Modulating Emotional Experience Using Electrical Stimulation of the Medial-Prefrontal Cortex: A Preliminary tDCS-fMRI Study

Abstract

Objectives: Implicit regulation of emotions involves medial-prefrontal cortex (mPFC) regions exerting regulatory control over limbic structures. Diminished regulation relates to aberrant mPFC functionality and psychopathology. Establishing means of modulating mPFC functionality could benefit research on emotion and its dysregulation. Here, we tested the capacity of transcranial direct current stimulation (tDCS) targeting mPFC to modulate subjective emotional states by facilitating implicit emotion regulation.
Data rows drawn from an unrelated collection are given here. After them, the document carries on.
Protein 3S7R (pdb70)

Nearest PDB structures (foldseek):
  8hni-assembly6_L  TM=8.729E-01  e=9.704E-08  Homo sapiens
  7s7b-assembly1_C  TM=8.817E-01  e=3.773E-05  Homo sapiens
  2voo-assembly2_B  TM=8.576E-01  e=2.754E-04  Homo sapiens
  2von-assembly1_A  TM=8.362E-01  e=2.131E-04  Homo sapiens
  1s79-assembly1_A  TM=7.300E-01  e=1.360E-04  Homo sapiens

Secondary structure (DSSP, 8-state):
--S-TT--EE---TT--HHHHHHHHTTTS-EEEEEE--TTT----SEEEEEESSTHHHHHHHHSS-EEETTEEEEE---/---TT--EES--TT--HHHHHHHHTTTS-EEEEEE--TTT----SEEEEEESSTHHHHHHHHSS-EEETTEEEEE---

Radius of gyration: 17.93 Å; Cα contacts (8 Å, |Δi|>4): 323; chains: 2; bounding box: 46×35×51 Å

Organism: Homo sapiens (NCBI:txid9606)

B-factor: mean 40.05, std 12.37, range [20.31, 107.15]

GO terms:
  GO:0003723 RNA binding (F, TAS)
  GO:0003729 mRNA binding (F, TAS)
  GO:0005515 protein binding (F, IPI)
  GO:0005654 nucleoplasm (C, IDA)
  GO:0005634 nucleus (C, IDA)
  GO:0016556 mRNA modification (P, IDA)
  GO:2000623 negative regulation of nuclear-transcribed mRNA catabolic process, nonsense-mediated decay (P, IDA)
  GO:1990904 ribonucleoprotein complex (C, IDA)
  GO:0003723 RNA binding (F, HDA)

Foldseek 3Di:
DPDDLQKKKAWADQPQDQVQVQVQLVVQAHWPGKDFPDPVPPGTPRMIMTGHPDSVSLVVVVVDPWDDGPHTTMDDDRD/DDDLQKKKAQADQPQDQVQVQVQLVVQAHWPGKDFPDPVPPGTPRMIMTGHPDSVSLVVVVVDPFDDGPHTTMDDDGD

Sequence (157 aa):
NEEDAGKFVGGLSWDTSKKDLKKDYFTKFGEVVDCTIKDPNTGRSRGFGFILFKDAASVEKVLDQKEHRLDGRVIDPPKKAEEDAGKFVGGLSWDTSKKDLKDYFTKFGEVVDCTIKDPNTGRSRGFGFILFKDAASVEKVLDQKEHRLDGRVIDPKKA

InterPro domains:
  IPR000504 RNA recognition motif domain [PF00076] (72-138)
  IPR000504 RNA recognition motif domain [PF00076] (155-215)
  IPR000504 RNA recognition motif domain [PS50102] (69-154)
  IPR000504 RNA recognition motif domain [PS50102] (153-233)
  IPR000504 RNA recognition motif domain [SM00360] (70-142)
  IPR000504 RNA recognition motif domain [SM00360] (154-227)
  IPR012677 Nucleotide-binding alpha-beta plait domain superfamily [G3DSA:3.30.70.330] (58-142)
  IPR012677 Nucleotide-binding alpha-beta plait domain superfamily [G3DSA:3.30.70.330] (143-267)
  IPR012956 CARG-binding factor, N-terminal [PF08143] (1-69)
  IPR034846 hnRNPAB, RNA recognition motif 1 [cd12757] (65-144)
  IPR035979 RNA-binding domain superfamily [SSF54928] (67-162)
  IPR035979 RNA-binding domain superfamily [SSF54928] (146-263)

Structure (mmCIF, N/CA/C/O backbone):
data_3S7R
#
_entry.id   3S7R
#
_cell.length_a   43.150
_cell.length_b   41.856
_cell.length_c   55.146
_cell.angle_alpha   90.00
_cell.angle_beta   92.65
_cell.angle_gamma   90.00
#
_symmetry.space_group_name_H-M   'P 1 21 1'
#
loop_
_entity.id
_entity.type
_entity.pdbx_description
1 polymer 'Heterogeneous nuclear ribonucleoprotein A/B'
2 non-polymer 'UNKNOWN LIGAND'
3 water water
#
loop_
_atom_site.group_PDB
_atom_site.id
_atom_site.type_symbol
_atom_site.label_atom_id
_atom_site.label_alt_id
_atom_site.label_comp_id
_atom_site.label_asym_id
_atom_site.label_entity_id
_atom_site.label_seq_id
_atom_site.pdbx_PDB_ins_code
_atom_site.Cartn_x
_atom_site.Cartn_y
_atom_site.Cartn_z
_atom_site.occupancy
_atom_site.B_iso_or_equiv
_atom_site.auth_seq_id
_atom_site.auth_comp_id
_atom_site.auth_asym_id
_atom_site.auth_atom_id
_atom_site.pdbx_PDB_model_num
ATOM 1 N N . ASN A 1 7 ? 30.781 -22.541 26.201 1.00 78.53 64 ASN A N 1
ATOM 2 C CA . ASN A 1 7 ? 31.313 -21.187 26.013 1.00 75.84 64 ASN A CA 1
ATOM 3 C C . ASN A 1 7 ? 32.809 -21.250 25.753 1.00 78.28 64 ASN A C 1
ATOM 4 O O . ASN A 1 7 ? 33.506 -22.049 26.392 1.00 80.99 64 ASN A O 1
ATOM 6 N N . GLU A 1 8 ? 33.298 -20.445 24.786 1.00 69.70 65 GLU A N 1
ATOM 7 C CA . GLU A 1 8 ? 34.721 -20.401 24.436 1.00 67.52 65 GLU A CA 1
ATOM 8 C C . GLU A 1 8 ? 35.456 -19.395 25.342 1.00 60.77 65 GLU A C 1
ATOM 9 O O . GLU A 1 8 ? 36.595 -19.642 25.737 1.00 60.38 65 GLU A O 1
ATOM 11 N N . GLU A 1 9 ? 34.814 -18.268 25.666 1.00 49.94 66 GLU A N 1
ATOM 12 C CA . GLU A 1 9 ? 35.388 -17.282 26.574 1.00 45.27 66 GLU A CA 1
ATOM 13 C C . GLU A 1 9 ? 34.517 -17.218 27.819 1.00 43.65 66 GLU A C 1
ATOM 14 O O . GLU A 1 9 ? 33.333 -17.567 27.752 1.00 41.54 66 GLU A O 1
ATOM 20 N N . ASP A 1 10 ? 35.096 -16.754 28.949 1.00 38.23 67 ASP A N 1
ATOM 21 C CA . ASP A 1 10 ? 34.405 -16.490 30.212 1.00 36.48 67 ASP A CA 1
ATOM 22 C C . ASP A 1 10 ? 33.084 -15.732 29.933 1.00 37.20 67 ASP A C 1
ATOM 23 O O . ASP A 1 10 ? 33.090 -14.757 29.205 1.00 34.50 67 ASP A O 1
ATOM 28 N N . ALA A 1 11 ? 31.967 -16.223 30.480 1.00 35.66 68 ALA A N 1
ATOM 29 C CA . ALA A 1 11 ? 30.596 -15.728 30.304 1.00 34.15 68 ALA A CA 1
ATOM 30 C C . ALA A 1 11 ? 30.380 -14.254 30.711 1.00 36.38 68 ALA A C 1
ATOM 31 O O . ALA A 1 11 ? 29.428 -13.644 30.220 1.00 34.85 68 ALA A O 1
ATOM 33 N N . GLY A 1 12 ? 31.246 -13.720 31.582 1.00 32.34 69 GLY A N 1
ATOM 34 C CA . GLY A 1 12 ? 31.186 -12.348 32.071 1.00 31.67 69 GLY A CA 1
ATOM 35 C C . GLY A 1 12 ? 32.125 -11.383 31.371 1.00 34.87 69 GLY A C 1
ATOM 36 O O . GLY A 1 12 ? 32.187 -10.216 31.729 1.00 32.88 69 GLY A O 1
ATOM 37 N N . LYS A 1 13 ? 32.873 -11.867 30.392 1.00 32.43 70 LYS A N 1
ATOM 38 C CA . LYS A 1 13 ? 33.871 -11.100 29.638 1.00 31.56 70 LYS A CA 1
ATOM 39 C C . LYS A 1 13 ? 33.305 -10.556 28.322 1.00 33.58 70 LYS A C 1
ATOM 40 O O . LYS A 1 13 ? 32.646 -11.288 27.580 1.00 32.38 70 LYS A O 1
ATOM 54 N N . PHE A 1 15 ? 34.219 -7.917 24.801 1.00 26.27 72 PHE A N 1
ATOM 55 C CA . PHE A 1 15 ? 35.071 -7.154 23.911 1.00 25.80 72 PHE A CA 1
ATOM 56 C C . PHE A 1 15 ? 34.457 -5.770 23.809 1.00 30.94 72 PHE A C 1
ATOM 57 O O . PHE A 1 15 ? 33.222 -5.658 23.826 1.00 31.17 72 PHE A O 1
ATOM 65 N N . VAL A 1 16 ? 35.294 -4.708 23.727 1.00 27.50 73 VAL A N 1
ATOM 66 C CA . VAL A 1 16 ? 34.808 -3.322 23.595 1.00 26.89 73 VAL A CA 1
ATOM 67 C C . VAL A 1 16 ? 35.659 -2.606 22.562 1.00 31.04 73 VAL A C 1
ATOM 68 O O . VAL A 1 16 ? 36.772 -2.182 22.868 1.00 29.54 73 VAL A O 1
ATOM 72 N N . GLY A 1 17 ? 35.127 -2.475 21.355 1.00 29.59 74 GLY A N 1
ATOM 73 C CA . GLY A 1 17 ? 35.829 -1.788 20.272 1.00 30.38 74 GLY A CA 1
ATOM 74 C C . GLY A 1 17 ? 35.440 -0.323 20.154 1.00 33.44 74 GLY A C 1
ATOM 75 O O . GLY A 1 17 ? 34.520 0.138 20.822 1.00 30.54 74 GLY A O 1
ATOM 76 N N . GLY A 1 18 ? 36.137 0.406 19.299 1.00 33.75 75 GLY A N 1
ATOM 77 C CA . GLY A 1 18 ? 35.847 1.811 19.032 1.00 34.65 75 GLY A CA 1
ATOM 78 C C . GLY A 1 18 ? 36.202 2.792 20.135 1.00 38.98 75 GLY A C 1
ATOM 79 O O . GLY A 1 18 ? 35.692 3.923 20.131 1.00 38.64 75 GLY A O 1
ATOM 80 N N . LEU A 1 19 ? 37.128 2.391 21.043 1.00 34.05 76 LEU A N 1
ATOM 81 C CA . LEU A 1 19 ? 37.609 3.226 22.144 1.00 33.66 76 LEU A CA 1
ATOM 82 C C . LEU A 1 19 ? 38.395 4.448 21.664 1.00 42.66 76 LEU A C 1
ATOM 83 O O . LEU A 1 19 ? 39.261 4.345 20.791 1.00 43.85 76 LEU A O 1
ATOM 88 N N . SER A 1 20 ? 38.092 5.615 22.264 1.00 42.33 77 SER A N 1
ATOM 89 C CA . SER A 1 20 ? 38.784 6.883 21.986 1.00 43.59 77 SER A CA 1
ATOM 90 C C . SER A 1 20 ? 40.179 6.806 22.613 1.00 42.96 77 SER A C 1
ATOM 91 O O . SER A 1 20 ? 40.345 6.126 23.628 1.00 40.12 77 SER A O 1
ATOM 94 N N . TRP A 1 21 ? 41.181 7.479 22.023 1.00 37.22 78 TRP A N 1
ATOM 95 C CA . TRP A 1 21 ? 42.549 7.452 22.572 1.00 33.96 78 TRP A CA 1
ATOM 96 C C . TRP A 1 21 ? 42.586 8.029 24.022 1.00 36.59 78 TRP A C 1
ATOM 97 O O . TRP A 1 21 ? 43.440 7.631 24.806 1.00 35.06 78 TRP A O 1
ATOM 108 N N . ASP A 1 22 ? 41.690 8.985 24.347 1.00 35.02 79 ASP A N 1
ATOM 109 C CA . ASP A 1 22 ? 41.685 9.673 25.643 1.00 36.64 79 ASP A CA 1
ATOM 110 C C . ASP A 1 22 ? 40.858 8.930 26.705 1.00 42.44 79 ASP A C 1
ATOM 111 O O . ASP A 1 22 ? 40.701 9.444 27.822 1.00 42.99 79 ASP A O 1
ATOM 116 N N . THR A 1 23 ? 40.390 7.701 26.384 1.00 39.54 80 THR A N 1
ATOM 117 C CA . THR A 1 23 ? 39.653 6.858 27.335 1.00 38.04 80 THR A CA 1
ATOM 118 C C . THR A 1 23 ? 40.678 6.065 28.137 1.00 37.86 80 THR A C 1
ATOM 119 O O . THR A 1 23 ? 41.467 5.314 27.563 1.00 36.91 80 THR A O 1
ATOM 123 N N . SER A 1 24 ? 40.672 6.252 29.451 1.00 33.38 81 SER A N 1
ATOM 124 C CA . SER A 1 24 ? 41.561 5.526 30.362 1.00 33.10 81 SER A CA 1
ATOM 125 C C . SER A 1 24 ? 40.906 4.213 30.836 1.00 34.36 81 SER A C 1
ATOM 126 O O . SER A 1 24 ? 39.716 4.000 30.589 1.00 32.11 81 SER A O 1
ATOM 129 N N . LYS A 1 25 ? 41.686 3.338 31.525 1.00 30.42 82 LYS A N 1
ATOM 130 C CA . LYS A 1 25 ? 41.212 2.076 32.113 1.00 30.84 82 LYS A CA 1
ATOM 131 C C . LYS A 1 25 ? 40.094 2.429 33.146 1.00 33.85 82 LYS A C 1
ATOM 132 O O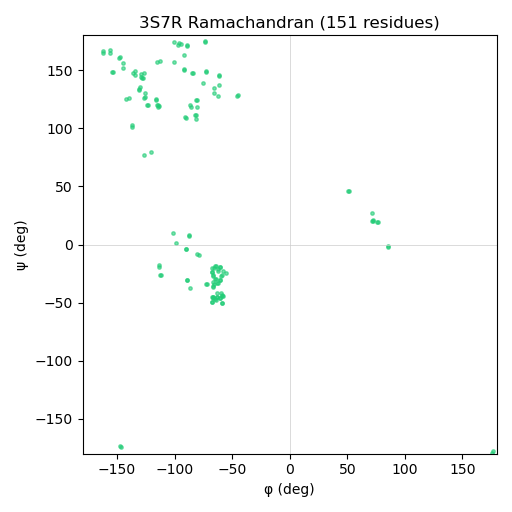 . LYS A 1 25 ? 39.032 1.799 33.161 1.00 33.48 82 LYS A O 1
ATOM 138 N N . LYS A 1 26 ? 40.309 3.482 33.934 1.00 31.08 83 LYS A N 1
ATOM 139 C CA . LYS A 1 26 ? 39.332 3.983 34.918 1.00 31.51 83 LYS A CA 1
ATOM 140 C C . LYS A 1 26 ? 38.044 4.480 34.217 1.00 34.89 83 LYS A C 1
ATOM 141 O O . LYS A 1 26 ? 36.955 4.161 34.685 1.00 34.93 83 LYS A O 1
ATOM 147 N N . ASP A 1 27 ? 38.164 5.259 33.123 1.00 31.14 84 ASP A N 1
ATOM 148 C CA . ASP A 1 27 ? 37.004 5.728 32.338 1.00 30.88 84 ASP A CA 1
ATOM 149 C C . ASP A 1 27 ? 36.189 4.538 31.830 1.00 31.69 84 ASP A C 1
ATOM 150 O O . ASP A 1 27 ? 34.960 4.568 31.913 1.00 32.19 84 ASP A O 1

Materials and methods: Stimulation was applied concurrently with functional magnetic resonance imaging to validate its neurobehavioral effect. Sixteen participants were each scanned twice, counterbalancing active and sham tDCS application, while undergoing negative mood induction (clips featuring negative vs. neutral contents). Effects of stimulation on emotional experience were assessed using subjective and neural measures.

Results: Subjectively, active stimulation led to significant reduction in reported intensity of experienced emotions to negatively valenced (p = 0.005) clips but not to neutral clips (p > 0.99). Active stimulation further mitigated a rise in stress levels from pre- to post-induction (sham: p = 0.004; active: p = 0.15). Neurally, stimulation increased activation in mPFC regions associated with implicit emotion regulation (ventromedial-prefrontal cortex; subgenual anterior-cingulate cortex, sgACC), and in ventral striatum, a core limbic structure (all ps < 0.05). Stimulation also altered functional connectivity (assessed using whole-brain psycho-physiological interaction) between these regions, and with additional limbic regions. Stimulation-induced sgACC activation correlated with reported emotion intensity and depressive symptoms (rs > 0.64, ps < 0.018), suggesting individual differences in stimulation responsivity.

Conclusions: Results of this study indicate the potential capacity of tDCS to facilitate brain activation in mPFC regions underlying implicit regulation of emotion and accordingly modulate subjective emotional experiences.

Keywords: emotion regulation; fMRI; medial-prefrontal cortex; stimulation; tDCS.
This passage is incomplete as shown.